Brock v. Brock

On Rehearing

In brief in support of appellant’s application for rehearing, counsel urges our reconsideration of the effect of our opinion in affirming the lower court’s decree in the aspect of not lifting from the appellant the obligation to live in Lebanon, Tennessee, if the child support payments were to continue, and in not here entering a decree that the appellant be relieved of the obligation to transport the child to Alabama to visit the father and grandparents.

These provisions were incorporated into the decree of 11 March 1964, as a result of a solemn and firm agreement by the appellant and appellee, and their respective parents during the pendency of contempt litigation in which much testimony had been taken. The object of the agreement and its incorporation into the decree appears to have been for the welfare of the child. The appellant now argues that Susan’s change of attitude, i.e., her procuring work and her desire for a separate home, is such a change in condition as would necessitate a modification of the decree in this aspect. Considering as paramount the welfare of the child, we are not in accord with these contentions, and adhere to our original opinion in this regard.

Counsel asserts that we did not respond to appellant’s assignment of error 18. This assignment reads:

“The court erred in its decree of October 28, 1965, in sustaining demurrers to that aspect of the amended petition which sought to ‘destroy or diminish the visitation of said child with its paternal grandparent.’ ”

It appears from a reading of this record that regardless of the ruling on demurrer the appellant had proof of this aspect under .the evidence.

In argument in brief on original submission, counsel for appellant has argued in ex-tenso that grandparents, as such, have no legally enforceable rights of visitation and part-time custody. In no wise was the sustaining of the demurrer argued other than at the conclusion of the argument when it is stated that “the decree of the court sustaining the demurrers in this aspect of the petition should be reversed.”

Counsel cites two propositions of law in support of his argument under assignment 18. Each are short quotations from Sections 14 and 63 of 39 Am.Jur., Parent and Child, to the effect that grandparents have no legally enforceable rights to visitation or part-time custody of a child, and that any moral duty there may be upon a parent to send his child to visit its grandparents is not a subject of judicial enforcement.

While ab initio the grandparents may not have rights to custody, counsel’s ar*533gument overlooks the provisions of the decree in this aspect which incorporated the agreement of appellant and her parents and the respondent and his parents.

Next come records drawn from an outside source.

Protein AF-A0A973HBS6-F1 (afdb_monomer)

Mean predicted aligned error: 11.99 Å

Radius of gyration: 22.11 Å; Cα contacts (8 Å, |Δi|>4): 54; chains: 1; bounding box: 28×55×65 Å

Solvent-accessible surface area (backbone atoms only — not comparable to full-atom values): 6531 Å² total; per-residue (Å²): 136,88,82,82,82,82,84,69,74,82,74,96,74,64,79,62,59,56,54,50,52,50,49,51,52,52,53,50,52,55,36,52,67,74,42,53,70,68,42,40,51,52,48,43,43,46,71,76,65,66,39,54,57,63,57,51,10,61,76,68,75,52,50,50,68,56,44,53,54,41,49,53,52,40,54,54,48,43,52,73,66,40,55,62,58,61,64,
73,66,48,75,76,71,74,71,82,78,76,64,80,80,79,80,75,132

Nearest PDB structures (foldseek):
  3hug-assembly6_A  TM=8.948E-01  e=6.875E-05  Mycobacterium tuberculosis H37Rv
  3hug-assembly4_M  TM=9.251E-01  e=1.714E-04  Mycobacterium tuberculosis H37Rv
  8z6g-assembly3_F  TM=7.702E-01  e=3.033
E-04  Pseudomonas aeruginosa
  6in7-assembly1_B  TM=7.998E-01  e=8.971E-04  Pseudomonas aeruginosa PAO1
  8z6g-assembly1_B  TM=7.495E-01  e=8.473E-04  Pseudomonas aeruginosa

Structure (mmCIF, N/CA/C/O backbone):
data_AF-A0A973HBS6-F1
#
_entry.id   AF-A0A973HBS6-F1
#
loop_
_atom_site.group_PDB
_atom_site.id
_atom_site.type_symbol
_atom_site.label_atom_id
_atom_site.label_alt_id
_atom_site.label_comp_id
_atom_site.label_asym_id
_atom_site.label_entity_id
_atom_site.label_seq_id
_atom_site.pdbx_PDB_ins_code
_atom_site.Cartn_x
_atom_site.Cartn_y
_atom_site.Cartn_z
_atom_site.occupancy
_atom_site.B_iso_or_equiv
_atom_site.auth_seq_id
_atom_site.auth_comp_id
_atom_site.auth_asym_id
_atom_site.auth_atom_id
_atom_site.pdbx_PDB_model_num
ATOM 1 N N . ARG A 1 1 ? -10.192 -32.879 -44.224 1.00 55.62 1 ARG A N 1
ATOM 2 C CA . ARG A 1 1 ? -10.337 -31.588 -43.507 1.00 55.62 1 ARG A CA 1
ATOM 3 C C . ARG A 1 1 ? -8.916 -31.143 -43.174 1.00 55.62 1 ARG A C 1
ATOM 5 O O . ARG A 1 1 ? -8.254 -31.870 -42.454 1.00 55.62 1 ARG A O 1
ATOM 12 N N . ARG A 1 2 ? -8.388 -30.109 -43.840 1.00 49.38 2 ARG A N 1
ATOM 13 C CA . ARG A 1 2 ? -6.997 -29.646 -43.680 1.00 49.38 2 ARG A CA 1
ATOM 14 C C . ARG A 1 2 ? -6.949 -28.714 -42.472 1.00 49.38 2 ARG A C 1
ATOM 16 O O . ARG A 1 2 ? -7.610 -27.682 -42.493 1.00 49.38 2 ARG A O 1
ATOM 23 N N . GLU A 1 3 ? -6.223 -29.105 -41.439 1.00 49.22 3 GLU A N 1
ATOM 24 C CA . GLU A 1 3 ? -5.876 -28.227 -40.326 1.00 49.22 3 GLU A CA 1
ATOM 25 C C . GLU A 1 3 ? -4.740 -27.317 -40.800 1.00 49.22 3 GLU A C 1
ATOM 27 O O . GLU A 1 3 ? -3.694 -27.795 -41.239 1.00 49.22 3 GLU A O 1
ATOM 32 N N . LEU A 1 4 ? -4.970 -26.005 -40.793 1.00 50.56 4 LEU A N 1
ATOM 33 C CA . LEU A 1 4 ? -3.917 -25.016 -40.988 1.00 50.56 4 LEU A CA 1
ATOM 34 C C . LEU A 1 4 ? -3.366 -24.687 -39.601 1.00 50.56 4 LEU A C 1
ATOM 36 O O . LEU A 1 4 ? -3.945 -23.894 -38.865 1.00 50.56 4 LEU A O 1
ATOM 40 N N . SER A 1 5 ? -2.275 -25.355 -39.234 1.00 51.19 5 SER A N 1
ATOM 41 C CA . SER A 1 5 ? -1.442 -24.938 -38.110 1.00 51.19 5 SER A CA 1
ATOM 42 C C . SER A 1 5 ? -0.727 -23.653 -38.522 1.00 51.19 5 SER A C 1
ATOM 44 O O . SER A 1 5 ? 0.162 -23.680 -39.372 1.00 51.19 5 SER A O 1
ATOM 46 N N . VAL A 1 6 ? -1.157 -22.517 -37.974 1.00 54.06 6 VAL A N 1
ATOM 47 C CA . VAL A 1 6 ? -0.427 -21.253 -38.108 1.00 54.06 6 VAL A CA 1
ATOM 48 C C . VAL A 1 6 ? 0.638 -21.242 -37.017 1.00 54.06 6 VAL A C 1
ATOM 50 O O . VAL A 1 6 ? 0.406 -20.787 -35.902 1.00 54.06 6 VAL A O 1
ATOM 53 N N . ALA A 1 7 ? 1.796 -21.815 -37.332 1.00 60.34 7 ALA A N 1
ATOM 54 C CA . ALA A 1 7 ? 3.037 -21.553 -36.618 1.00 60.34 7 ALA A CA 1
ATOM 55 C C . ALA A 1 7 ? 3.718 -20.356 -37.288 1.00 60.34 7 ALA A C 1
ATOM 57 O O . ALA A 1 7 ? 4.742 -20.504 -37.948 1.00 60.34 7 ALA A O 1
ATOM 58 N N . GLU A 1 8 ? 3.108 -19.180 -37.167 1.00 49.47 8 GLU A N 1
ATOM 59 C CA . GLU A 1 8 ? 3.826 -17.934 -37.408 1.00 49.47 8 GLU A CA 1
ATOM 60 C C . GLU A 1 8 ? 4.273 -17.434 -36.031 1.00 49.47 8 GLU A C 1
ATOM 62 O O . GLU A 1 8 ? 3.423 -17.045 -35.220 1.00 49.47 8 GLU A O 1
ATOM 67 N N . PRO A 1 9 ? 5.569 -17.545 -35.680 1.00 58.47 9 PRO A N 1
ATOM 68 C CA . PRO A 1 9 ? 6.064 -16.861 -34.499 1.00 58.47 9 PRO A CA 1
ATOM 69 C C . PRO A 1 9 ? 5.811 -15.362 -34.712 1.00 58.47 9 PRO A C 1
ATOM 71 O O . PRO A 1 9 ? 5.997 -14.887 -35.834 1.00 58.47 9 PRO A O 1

Legal validity and enforceability were thereby created, and counsel for appellant became one of the signatories on the bond insuring faithful performance of the agreement and decree as to the deliverance and relinquishment of the custody of the child between the parties as provided in the agreement and decree.

Further, the child had been in the Brock, Sr., home for a number of years, and it is apparent that ties of affection existed between the senior Brocks and the child.

As stated in Kewish v. Brothers, 279 Ala. 86, 181 So.2d 900:

"Ties of affection springing from years of association of a child with its custodian, particularly if the custodian be a relative, cannot but be given regard in determining the welfare of the child.”

Counsel requests we respond to his assignment 13, which we pretermitted in our original opinion. This assignment asserts as error the failure of the Chancellor to decree that the Brock grandparents be liable for increased support payments beyond the agreement and decree of 28 October 1965. Counsel states he has found no precedent to support this argument, nor have we. We consider this assignment without merit.

Counsel complains that we did not write to assignment 20. In his original brief counsel states that:

“This assignment of error raises a point of no practical importance to anyone.”

We agree with that observation, and feel no useful purpose would be served by writing to it.

One or two other matters are argued in appellant’s brief on rehearing. We have examined these alleged errors and consider them without merit.

Application overruled.

SIMPSON, MERRILL and COLEMAN,' JJ., concur.